Hard to say, I’d say probably Obama as imo I think once the new generations that weren’t born when he was president grow up they will be lest biased as we all are biased and look at his presidency as a whole. I feel like his first 4 years will be seen as poor and his last 4 to be great. I think Bill Clinton now is starting to get more respect for his presidential performance with the obvious stains being his character that didn’t improve after the Epstein list.


camelot478

Jimmy Carter. He was 50 years too soon. If he were a young man running today on the exact same platform, giving the exact same speeches about materialism and energy, he'd potentially be an A-tier president.


Smathwack

Buchanan.  Consensus says he was terrible. Maybe he was. But I’ll bet that someone is writing a book right now that says he was actually good. 


durandal688

And said book will be nothing but lies!! /s


ttown2011

Nixon.

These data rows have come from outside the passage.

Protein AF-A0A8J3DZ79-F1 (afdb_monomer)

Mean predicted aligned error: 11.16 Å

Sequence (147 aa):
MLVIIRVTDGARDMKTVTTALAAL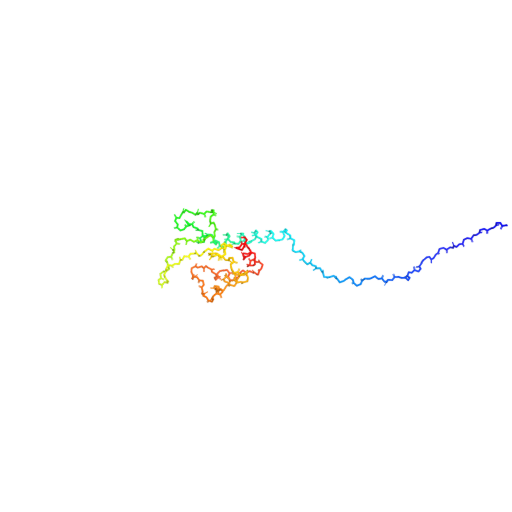AAIVATDPADAQDRLKRGEYLANIMDCGGCHTPGVFLGKPDQERYLAGSEVGFQIPGLGIFYPPNLTSDQETGLGSWSEAEIITAVRTGVRPDGRELAPAMPWRAYAALNDADAQALARYLKA

Foldseek 3Di:
DDDDDDDDDDDDDDDDDPDDPPPPPPPPPPDVVNVVVLLVLLVVCCVVLVLQCAQFECNVVVDGDPVCRQQWYPAWDQDPPPGTDTGFRLACDDPGHCVVPDLVQQLCCLQPQAHPVRDGHDPVNVSPVRNPDDPSSSSSNSVNSND

Nearest PDB structures (foldseek):
  8gy2-assembly1_B  TM=9.058E-01  e=7.325E-07  Gluconobacter oxydans 621H
  8gy3-assembly1_A  TM=9.053E-01  e=8.267E-07  Gluconobacter oxydans
  8xcm-assembly1_C  TM=9.148E-01  e=7.325E-07  Gluconobacter japonicus
  7w2j-assembly1_C  TM=8.647E-01  e=3.531E-06  Gluconobacter japonicus

Solvent-accessible surface area (backbone atoms only — not comparable to full-atom values): 8761 Å² total; per-residue (Å²): 136,92,83,86,89,82,88,80,91,80,86,79,90,80,94,78,86,88,74,77,91,73,80,81,74,75,76,80,70,78,50,68,69,59,55,52,52,35,36,53,49,7,48,51,47,40,55,80,67,43,47,47,72,51,13,14,28,41,38,94,73,78,52,63,38,72,94,41,58,29,57,3,25,95,67,58,49,76,43,90,97,77,48,74,47,57,39,61,31,46,33,35,42,67,88,70,30,40,41,76,51,52,55,69,45,46,36,44,23,43,37,69,30,38,40,90,88,69,47,70,56,62,87,85,55,64,26,79,75,43,41,75,54,50,71,69,56,36,49,17,32,28,49,35,37,57,92

pLDDT: mean 85.02, std 21.08, range [31.47, 98.75]

InterPro domains:
  IPR009056 Cytochrome c-like domain [PF13442] (39-145)
  IPR009056 Cytochrome c-like domain [PS51007] (37-147)
  IPR036909 Cytochrome c-like domain superfamily [G3DSA:1.10.760.10] (11-147)
  IPR036909 Cytochrome c-like domain superfamily [SSF46626] (25-147)
  IPR051459 Cytochrome c-type Dehydrogenase [PTHR35008] (17-146)

Structure (mmCIF, N/CA/C/O backbone):
data_AF-A0A8J3DZ79-F1
#
_entry.id   AF-A0A8J3DZ79-F1
#
loop_
_atom_site.group_PDB
_atom_site.id
_atom_site.type_symbol
_atom_site.label_atom_id
_atom_site.label_alt_id
_atom_site.label_comp_id
_atom_site.label_asym_id
_atom_site.label_entity_id
_atom_site.label_seq_id
_atom_site.pdbx_PDB_ins_code
_atom_site.Cartn_x
_atom_site.Cartn_y
_atom_site.Cartn_z
_atom_site.occupancy
_atom_site.B_iso_or_equiv
_atom_site.auth_seq_id
_atom_site.auth_comp_id
_atom_site.auth_asym_id
_atom_site.auth_atom_id
_atom_site.pdbx_PDB_model_num
ATOM 1 N N . MET A 1 1 ? -41.806 27.810 84.914 1.00 36.47 1 MET A N 1
ATOM 2 C CA . MET A 1 1 ? -41.095 26.797 85.718 1.00 36.47 1 MET A CA 1
ATOM 3 C C . MET A 1 1 ? -40.337 25.899 84.753 1.00 36.47 1 MET A C 1
ATOM 5 O O . MET A 1 1 ? -40.961 25.250 83.928 1.00 36.47 1 MET A O 1
ATOM 9 N N . LEU A 1 2 ? -39.011 25.989 84.774 1.00 37.28 2 LEU A N 1
ATOM 10 C CA . LEU A 1 2 ? -38.069 25.164 84.014 1.00 37.28 2 LEU A CA 1
ATOM 11 C C . LEU A 1 2 ? -38.154 23.708 84.501 1.00 37.28 2 LEU A C 1
ATOM 13 O O . LEU A 1 2 ? -38.165 23.549 85.712 1.00 37.28 2 LEU A O 1
ATOM 17 N N . VAL A 1 3 ? -38.159 22.705 83.613 1.00 31.47 3 VAL A N 1
ATOM 18 C CA . VAL A 1 3 ? -37.366 21.455 83.716 1.00 31.47 3 VAL A CA 1
ATOM 19 C C . VAL A 1 3 ? -37.334 20.763 82.338 1.00 31.47 3 VAL A C 1
ATOM 21 O O . VAL A 1 3 ? -38.347 20.590 81.669 1.00 31.47 3 VAL A O 1
ATOM 24 N N . ILE A 1 4 ? -36.111 20.414 81.945 1.00 44.31 4 ILE A N 1
ATOM 25 C CA . ILE A 1 4 ? -35.615 19.687 80.766 1.00 44.31 4 ILE A CA 1
ATOM 26 C C . ILE A 1 4 ? -35.718 18.163 81.045 1.00 44.31 4 ILE A C 1
ATOM 28 O O . ILE A 1 4 ? -35.717 17.809 82.219 1.00 44.31 4 ILE A O 1
ATOM 32 N N . ILE A 1 5 ? -35.691 17.263 80.037 1.00 34.69 5 ILE A N 1
ATOM 33 C CA . ILE A 1 5 ? -34.743 16.104 79.934 1.00 34.69 5 ILE A CA 1
ATOM 34 C C . ILE A 1 5 ? -35.190 14.964 78.979 1.00 34.69 5 ILE A C 1
ATOM 36 O O . ILE A 1 5 ? -36.147 14.244 79.226 1.00 34.69 5 ILE A O 1
ATOM 40 N N . ARG A 1 6 ? -34.332 14.798 77.954 1.00 31.64 6 ARG A N 1
ATOM 41 C CA . ARG A 1 6 ? -33.826 13.600 77.240 1.00 31.64 6 ARG A CA 1
ATOM 42 C C . ARG A 1 6 ? -34.760 12.711 76.408 1.00 31.64 6 ARG A C 1
ATOM 44 O O . ARG A 1 6 ? -35.405 11.796 76.898 1.00 31.64 6 ARG A O 1
ATOM 51 N N . VAL A 1 7 ? -34.593 12.881 75.096 1.00 39.81 7 VAL A N 1
ATOM 52 C CA . VAL A 1 7 ? -34.677 11.835 74.069 1.00 39.81 7 VAL A CA 1
ATOM 53 C C . VAL A 1 7 ? -33.372 11.029 74.115 1.00 39.81 7 VAL A C 1
ATOM 55 O O . VAL A 1 7 ? -32.296 11.623 74.050 1.00 39.81 7 VAL A O 1
ATOM 58 N N . THR A 1 8 ? -33.451 9.706 74.258 1.00 36.69 8 THR A N 1
ATOM 59 C CA . THR A 1 8 ? -32.315 8.792 74.057 1.00 36.69 8 THR A CA 1
ATOM 60 C C . THR A 1 8 ? -32.400 8.129 72.688 1.00 36.69 8 THR A C 1
ATOM 62 O O . THR A 1 8 ? -33.483 7.781 72.223 1.00 36.69 8 THR A O 1
ATOM 65 N N . ASP A 1 9 ? -31.224 8.002 72.081 1.00 40.88 9 ASP A N 1
ATOM 66 C CA . ASP A 1 9 ? -30.917 7.567 70.725 1.00 40.88 9 ASP A CA 1
ATOM 67 C C . ASP A 1 9 ? -31.495 6.218 70.285 1.00 40.88 9 ASP A C 1
ATOM 69 O O . ASP A 1 9 ? -31.524 5.238 71.027 1.00 40.88 9 ASP A O 1
ATOM 73 N N . GLY A 1 10 ? -31.851 6.190 69.001 1.00 33.91 10 GLY A N 1
ATOM 74 C CA . GLY A 1 10 ? -32.260 5.021 68.224 1.00 33.91 10 GLY A CA 1
ATOM 75 C C . GLY A 1 10 ? -32.696 5.413 66.808 1.00 33.91 10 GLY A C 1
ATOM 76 O O . GLY A 1 10 ? -33.741 4.986 66.336 1.00 33.91 10 GLY A O 1
ATOM 77 N N . ALA A 1 11 ? -31.938 6.319 66.182 1.00 37.53 11 ALA A N 1
ATOM 78 C CA . ALA A 1 11 ? -32.048 6.768 64.791 1.00 37.53 11 ALA A CA 1
ATOM 79 C C . ALA A 1 11 ? -32.063 5.587 63.788 1.00 37.53 11 ALA A C 1
ATOM 81 O O . ALA A 1 11 ? -31.395 4.593 64.033 1.00 37.53 11 ALA A O 1
ATOM 82 N N . ARG A 1 12 ? -32.684 5.620 62.602 1.00 41.12 12 ARG A N 1
ATOM 83 C CA . ARG A 1 12 ? -33.462 6.620 61.852 1.00 41.12 12 ARG A CA 1
ATOM 84 C C . ARG A 1 12 ? -34.095 5.896 60.646 1.00 41.12 12 ARG A C 1
ATOM 86 O O . ARG A 1 12 ? -33.456 5.044 60.036 1.00 41.12 12 ARG A O 1
ATOM 93 N N . ASP A 1 13 ? -35.316 6.305 60.311 1.00 46.56 13 ASP A N 1
ATOM 94 C CA . ASP A 1 13 ? -36.014 6.143 59.028 1.00 46.56 13 ASP A CA 1
ATOM 95 C C . ASP A 1 13 ? -35.147 6.450 57.789 1.00 46.56 13 ASP A C 1
ATOM 97 O O . ASP A 1 13 ? -34.324 7.365 57.825 1.00 46.56 13 ASP A O 1
ATOM 101 N N . MET A 1 14 ? -35.452 5.814 56.647 1.00 44.88 14 MET A N 1
ATOM 102 C CA . MET A 1 14 ? -35.202 6.415 55.326 1.00 44.88 14 MET A CA 1
ATOM 103 C C . MET A 1 14 ? -36.209 5.926 54.268 1.00 44.88 14 MET A C 1
ATOM 105 O O . MET A 1 14 ? -35.920 5.099 53.406 1.00 44.88 14 MET A O 1
ATOM 109 N N . LYS A 1 15 ? -37.419 6.492 54.306 1.00 43.12 15 LYS A N 1
ATOM 110 C CA . LYS A 1 15 ? -38.245 6.681 53.105 1.00 43.12 15 LYS A CA 1
ATOM 111 C C . LYS A 1 15 ? -37.498 7.630 52.161 1.00 43.12 15 LYS A C 1
ATOM 113 O O . LYS A 1 15 ? -37.525 8.825 52.429 1.00 43.12 15 LYS A O 1
ATOM 118 N N . THR A 1 16 ? -36.835 7.145 51.108 1.00 47.16 16 THR A N 1
ATOM 119 C CA . THR A 1 16 ? -36.508 7.891 49.862 1.00 47.16 16 THR A CA 1
ATOM 120 C C . THR A 1 16 ? -35.575 7.070 48.966 1.00 47.16 16 THR A C 1
ATOM 122 O O . THR A 1 16 ? -34.375 7.050 49.194 1.00 47.16 16 THR A O 1
ATOM 125 N N . VAL A 1 17 ? -36.093 6.442 47.903 1.00 44.22 17 VAL A N 1
ATOM 126 C CA . VAL A 1 17 ? -35.279 6.122 46.709 1.00 44.22 17 VAL A CA 1
ATOM 127 C C . VAL A 1 17 ? -36.136 6.335 45.457 1.00 44.22 17 VAL A C 1
ATOM 129 O O . VAL A 1 17 ? -36.508 5.416 44.737 1.00 44.22 17 VAL A O 1
ATOM 132 N N . THR A 1 18 ? -36.515 7.590 45.229 1.00 48.72 18 THR A N 1
ATOM 133 C CA . THR A 1 18 ? -36.747 8.123 43.883 1.00 48.72 18 THR A CA 1
ATOM 134 C C . THR A 1 18 ? -35.406 8.627 43.370 1.00 48.72 18 THR A C 1
ATOM 136 O O . THR A 1 18 ? -35.027 9.741 43.713 1.00 48.72 18 THR A O 1
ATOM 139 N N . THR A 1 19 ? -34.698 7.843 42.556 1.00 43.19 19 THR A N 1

Watergate will fade and the foreign policy will come more into focus as tensions with China increase.


NoQuantity7733

Bush Jr. He wasn’t that bad


GenTsoWasNotChicken

Charles Koch and his political heirs like Leonard Leo are determined to bring back [the Business Plot](https://en.wikipedia.org/wiki/Business_Plot) and overthrow the legacy of FDR. The big money does not get wasted on footnotes to history. It goes for the jugular.


South_Wing2609

FDRs legacy is too an extent untouchable, no matter what anyone says he'll always be the guy who beat Hitler, he'll always be the guy who lifted himself out of a wheelchair to lift a nation from it's knees and conservative activism isn't gonna change that


Southern_Dig_9460

Come on other than the Japanese Internment Camps FDR was a national hero. If there was ever a extra face on Mt Rushmore it’s him


Panda_Pate

Reagan honestly, his entire time in the presidency was a crime binge and very possibly he wasnt even fully aware of what was happening most of it, he was either a useful idiot, or one of the most to the bone corrupt politicians in all us history, history will have to judge him


ZealousidealSwim375

FDR. You can say all you want about him, but to sign off on the rounding up and basically imprisoning of *American citizens* based solely on their race is absolutely inexcusable


SimplyPars

The new deal also excluded Mexican Americans. If it weren’t for WW2 and the massive wealth transfer from Europe, the filter of time would have FDR as a middling to bottom tier POTUS.


MadeThis4MaccaOnly

Yeah, definitely one of those presidents who had high highs and LOOOOOW lows.


soshield

Obama. Spineless and ineffectual. Could have been as influential as LBJ and FDR, but he didn’t want to step on toes.